- DIRECTIONS FOR THIS TASK -
Up to and including the line with "pLDDT: mean 70.04, std", output the records exactly as they appear.

- DATA IN THIS EXERCISE -
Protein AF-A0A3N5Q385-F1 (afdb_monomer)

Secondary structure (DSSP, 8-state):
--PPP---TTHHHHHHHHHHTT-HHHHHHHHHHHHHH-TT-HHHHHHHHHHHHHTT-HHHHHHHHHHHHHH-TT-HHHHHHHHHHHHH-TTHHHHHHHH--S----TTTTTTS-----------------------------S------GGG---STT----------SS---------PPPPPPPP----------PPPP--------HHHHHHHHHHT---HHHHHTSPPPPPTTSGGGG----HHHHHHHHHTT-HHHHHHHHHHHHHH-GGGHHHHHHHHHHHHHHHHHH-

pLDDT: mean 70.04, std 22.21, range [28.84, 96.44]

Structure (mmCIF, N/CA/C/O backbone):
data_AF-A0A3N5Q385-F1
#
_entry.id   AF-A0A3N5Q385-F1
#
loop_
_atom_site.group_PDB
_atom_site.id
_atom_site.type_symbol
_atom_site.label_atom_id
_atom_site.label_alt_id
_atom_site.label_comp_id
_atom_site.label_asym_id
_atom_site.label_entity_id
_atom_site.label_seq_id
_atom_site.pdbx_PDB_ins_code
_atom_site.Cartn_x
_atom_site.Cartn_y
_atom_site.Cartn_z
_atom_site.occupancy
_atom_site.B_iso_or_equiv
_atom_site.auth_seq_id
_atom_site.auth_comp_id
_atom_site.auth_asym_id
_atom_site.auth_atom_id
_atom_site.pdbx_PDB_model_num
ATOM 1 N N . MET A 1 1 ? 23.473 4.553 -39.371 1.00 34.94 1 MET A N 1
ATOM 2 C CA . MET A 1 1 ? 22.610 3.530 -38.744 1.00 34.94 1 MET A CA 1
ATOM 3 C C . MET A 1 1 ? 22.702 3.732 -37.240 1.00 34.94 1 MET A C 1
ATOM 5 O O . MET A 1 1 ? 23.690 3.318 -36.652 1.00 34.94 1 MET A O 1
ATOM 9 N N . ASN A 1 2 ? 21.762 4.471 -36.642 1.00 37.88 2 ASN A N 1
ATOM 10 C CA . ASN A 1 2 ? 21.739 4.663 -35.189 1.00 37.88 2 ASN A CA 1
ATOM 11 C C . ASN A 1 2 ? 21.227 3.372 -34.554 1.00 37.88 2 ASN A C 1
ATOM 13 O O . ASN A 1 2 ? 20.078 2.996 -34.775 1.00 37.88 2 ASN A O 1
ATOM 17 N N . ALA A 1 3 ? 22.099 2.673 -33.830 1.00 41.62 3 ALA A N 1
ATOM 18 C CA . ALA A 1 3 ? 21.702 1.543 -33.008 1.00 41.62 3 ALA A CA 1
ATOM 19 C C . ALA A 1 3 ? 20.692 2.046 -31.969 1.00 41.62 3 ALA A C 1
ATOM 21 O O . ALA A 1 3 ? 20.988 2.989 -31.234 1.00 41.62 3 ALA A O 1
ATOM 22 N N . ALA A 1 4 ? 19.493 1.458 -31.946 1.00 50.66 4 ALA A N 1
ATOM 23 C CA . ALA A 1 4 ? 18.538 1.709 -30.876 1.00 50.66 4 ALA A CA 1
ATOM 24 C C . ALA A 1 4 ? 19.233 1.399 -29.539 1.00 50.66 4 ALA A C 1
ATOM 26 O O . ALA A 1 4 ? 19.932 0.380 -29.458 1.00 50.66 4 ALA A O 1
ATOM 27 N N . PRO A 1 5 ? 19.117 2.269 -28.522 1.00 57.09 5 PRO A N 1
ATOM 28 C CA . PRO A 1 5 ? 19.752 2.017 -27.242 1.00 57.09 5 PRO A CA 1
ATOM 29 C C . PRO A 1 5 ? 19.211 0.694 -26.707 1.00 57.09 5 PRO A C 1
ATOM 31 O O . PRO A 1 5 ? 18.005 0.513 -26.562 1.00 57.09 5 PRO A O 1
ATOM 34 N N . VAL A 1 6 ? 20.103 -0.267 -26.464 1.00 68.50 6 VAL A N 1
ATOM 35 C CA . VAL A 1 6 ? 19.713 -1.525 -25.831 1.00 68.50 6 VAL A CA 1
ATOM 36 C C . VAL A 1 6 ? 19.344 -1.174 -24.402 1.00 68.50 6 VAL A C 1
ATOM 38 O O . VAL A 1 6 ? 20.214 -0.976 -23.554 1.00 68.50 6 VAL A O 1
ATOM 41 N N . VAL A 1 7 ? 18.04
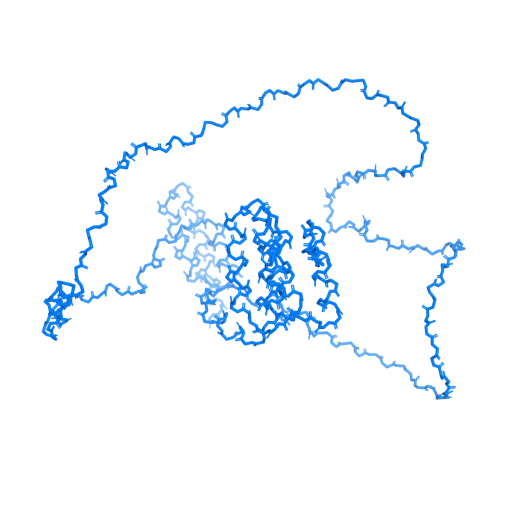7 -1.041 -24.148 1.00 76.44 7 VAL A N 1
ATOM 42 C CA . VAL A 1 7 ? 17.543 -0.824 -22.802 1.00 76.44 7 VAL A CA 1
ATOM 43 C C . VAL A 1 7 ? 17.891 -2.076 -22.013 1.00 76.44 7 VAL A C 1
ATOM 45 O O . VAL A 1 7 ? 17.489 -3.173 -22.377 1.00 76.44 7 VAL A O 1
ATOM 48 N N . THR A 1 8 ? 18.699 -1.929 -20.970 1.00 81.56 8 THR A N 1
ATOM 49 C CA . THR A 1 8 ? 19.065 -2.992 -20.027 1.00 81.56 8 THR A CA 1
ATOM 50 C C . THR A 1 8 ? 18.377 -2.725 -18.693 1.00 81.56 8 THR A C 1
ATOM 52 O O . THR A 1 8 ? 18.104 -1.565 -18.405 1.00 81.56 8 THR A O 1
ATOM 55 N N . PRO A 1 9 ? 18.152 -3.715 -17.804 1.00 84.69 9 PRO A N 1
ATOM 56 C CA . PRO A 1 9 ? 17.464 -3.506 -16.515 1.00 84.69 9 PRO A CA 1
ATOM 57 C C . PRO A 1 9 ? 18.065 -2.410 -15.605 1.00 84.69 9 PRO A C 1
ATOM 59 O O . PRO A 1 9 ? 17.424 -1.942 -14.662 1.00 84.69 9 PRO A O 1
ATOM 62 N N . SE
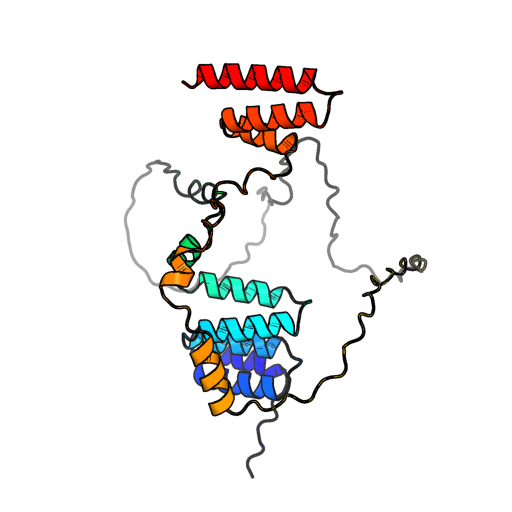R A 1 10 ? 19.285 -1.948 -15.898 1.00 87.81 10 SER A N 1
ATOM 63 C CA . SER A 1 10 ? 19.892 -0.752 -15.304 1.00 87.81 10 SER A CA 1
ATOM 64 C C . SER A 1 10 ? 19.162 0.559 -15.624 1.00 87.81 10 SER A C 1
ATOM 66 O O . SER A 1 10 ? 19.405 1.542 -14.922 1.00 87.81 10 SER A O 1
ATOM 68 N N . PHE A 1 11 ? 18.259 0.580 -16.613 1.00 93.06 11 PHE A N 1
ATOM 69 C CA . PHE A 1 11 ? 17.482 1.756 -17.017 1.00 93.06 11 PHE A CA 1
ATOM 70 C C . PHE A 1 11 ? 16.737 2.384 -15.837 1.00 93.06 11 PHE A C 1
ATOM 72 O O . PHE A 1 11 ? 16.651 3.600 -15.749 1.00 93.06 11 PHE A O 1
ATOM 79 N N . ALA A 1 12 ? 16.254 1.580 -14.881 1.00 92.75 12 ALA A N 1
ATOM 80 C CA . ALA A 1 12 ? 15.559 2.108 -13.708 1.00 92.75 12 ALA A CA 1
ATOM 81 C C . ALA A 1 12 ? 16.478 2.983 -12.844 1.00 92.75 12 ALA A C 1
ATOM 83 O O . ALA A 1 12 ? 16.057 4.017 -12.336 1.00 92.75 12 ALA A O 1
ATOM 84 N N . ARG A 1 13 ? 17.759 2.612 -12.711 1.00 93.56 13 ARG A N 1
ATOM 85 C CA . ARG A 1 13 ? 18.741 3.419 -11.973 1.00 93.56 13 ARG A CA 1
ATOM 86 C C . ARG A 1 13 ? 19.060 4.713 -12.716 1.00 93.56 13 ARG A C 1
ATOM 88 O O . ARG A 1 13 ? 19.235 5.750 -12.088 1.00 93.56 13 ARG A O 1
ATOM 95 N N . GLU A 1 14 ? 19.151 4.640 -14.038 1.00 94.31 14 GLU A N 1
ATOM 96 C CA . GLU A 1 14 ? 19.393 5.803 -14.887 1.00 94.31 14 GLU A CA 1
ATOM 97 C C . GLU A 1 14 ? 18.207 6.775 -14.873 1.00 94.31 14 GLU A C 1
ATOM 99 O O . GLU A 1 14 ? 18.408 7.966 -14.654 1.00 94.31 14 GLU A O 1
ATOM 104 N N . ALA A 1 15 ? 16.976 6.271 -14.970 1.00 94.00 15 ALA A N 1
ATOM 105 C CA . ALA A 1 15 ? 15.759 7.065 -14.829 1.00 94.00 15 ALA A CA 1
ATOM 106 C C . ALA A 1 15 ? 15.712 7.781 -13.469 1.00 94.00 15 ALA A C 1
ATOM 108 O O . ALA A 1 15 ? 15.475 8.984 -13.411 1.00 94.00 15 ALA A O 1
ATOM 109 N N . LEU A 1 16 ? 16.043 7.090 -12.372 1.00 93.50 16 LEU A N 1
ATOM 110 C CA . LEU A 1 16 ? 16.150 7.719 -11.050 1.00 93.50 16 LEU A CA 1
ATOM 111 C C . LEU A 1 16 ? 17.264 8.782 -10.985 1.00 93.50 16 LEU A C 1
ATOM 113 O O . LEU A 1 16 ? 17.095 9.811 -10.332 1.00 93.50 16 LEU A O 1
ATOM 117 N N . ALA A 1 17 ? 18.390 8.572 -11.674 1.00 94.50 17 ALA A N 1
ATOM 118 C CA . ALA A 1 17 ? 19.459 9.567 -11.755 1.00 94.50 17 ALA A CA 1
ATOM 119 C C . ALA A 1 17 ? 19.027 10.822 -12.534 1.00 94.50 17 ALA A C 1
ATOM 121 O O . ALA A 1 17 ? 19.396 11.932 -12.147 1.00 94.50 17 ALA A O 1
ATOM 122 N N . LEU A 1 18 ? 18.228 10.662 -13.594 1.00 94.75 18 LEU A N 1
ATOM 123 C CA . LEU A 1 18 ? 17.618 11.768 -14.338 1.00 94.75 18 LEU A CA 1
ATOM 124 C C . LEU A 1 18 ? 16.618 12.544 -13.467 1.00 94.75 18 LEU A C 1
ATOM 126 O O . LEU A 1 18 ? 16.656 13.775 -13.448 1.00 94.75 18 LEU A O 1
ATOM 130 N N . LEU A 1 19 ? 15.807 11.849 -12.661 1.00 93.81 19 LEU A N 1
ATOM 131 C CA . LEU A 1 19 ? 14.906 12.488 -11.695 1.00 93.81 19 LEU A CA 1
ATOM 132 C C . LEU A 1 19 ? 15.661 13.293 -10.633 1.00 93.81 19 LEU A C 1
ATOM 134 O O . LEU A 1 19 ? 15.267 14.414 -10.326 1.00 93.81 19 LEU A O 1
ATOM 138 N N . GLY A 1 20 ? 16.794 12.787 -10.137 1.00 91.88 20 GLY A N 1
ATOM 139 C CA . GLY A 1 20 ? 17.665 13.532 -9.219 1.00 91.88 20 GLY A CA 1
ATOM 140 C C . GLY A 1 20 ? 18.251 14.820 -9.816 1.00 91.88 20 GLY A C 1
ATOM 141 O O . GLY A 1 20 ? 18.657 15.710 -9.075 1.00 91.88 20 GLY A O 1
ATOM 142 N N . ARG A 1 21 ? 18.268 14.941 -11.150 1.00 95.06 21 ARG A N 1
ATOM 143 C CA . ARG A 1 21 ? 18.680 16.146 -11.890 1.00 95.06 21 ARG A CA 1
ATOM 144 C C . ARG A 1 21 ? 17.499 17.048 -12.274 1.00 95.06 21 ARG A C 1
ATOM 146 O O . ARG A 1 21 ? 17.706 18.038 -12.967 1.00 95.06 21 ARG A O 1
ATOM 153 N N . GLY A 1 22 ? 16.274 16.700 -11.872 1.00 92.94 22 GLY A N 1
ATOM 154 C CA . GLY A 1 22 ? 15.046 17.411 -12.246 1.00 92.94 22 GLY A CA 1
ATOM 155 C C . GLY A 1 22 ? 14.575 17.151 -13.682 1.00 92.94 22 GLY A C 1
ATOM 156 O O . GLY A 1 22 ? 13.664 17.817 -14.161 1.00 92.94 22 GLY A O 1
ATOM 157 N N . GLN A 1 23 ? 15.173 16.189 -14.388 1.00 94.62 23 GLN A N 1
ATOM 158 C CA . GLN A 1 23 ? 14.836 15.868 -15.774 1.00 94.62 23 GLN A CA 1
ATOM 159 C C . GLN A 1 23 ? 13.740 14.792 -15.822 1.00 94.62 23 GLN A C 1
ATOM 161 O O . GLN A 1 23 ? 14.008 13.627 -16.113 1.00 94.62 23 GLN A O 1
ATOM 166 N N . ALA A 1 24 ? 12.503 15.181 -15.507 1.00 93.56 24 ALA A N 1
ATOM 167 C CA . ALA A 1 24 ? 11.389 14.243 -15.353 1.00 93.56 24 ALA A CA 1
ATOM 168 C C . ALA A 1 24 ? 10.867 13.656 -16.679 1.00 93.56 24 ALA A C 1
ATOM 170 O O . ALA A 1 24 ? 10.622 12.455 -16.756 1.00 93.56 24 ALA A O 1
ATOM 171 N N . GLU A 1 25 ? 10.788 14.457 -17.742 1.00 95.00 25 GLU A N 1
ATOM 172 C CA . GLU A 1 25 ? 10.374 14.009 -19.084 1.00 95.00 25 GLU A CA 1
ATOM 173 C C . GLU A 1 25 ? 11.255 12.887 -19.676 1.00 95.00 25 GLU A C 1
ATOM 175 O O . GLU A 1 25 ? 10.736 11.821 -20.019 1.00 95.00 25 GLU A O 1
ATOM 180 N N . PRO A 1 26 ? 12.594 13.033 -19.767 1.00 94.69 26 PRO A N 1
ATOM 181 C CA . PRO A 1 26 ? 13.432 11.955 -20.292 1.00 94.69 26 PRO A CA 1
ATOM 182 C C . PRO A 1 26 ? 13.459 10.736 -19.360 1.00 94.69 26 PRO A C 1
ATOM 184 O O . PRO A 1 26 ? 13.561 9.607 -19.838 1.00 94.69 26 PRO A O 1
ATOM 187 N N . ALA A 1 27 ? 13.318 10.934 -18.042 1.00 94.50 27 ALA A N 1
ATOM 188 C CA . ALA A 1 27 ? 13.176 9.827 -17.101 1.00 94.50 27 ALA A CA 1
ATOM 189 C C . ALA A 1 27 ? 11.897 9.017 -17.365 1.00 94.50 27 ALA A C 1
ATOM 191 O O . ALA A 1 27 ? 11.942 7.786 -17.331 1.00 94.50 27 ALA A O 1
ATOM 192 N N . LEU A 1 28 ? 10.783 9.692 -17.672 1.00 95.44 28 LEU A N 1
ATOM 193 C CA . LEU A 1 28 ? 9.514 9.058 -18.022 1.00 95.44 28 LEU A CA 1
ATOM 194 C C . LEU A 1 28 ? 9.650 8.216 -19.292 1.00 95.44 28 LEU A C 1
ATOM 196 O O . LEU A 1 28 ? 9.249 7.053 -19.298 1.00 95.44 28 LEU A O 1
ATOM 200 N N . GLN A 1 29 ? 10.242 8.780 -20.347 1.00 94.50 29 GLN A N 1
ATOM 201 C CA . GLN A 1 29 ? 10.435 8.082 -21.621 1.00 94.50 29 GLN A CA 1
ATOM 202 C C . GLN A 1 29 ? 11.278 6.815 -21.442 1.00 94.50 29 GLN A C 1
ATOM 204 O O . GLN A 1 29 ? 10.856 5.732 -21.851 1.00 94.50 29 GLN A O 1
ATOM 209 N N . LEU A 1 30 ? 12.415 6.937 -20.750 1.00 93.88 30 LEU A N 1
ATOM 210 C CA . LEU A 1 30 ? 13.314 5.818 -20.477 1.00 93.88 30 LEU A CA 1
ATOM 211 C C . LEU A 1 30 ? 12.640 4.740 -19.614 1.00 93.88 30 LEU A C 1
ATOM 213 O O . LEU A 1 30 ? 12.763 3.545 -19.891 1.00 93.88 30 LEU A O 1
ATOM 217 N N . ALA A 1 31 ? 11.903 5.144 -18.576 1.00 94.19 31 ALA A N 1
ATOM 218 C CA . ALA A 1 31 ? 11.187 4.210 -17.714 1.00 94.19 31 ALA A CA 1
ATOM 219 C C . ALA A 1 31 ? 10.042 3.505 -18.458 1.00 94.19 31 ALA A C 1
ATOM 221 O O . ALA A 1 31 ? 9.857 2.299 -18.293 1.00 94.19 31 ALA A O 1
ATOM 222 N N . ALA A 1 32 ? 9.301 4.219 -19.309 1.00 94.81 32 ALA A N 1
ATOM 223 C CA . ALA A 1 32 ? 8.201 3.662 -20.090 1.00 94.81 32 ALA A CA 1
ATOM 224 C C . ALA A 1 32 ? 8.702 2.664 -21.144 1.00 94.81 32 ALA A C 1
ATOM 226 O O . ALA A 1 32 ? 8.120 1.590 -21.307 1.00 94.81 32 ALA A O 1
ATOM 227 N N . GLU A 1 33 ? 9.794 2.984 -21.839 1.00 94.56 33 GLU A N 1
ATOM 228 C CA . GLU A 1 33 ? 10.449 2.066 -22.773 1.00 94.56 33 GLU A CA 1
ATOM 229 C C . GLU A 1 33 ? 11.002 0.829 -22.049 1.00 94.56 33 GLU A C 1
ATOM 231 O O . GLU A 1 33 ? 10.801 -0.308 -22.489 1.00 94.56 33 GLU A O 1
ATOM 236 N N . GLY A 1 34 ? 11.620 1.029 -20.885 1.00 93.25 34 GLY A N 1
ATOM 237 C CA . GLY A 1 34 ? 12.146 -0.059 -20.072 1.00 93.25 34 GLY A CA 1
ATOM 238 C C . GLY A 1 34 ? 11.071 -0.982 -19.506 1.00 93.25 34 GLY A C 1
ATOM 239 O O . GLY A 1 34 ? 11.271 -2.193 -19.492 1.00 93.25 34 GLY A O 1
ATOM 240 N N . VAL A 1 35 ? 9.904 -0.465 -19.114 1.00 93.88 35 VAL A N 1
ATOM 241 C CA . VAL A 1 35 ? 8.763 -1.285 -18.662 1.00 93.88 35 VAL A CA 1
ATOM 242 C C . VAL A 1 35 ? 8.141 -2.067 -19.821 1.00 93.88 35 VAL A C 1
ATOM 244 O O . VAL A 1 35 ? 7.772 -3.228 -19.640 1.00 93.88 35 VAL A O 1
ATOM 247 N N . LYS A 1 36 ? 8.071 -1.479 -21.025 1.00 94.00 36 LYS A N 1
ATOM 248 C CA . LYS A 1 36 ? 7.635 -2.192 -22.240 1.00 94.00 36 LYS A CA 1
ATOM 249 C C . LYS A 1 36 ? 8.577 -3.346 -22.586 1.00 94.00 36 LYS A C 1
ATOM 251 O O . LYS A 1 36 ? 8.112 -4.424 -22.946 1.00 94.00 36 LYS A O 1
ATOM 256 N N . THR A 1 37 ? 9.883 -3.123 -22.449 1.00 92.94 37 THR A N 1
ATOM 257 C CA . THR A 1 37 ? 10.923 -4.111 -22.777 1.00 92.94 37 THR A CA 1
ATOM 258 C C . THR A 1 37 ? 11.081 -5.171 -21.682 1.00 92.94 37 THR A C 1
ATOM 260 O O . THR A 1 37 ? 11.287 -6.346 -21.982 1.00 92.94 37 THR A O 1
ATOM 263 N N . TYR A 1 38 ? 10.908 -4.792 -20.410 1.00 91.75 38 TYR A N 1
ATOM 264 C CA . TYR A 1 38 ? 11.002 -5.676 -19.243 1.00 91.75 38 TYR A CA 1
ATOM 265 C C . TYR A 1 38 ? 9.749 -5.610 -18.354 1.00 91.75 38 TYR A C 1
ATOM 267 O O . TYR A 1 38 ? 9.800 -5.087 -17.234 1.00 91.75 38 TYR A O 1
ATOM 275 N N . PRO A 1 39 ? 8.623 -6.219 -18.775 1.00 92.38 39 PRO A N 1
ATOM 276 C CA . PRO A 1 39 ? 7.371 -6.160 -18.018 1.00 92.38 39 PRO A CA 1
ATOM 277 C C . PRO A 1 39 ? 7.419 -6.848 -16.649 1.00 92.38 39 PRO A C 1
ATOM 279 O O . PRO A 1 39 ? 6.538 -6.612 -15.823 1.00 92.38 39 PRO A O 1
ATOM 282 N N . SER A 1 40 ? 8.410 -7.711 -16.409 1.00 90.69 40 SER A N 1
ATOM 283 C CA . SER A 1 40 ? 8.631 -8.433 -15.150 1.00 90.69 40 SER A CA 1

- TASK OUTPUT -
Protein AF-A0A3N5Q385-F1 (afdb_monomer)

Secondary structure (DSSP, 8-state):
--PPP---TTHHHHHHHHHHTT-HHHHHHHHHHHHHH-TT-HHHHHHHHHHHHHTT-HHHHHHHHHHHHHH-TT-HHHHHHHHHHHHH-TTHHHHHHHH--S----TTTTTTS-----------------------------S------GGG---STT----------SS---------PPPPPPPP----------PPPP--------HHHHHHHHHHT---HHHHHTSPPPPPTTSGGGG----HHHHHHHHHTT-HHHHHHHHHHHHHH-GGGHHHHHHHHHHHHHHHHHH-

pLDDT: mean 70.04, std 22.21, range [28.84, 96.44]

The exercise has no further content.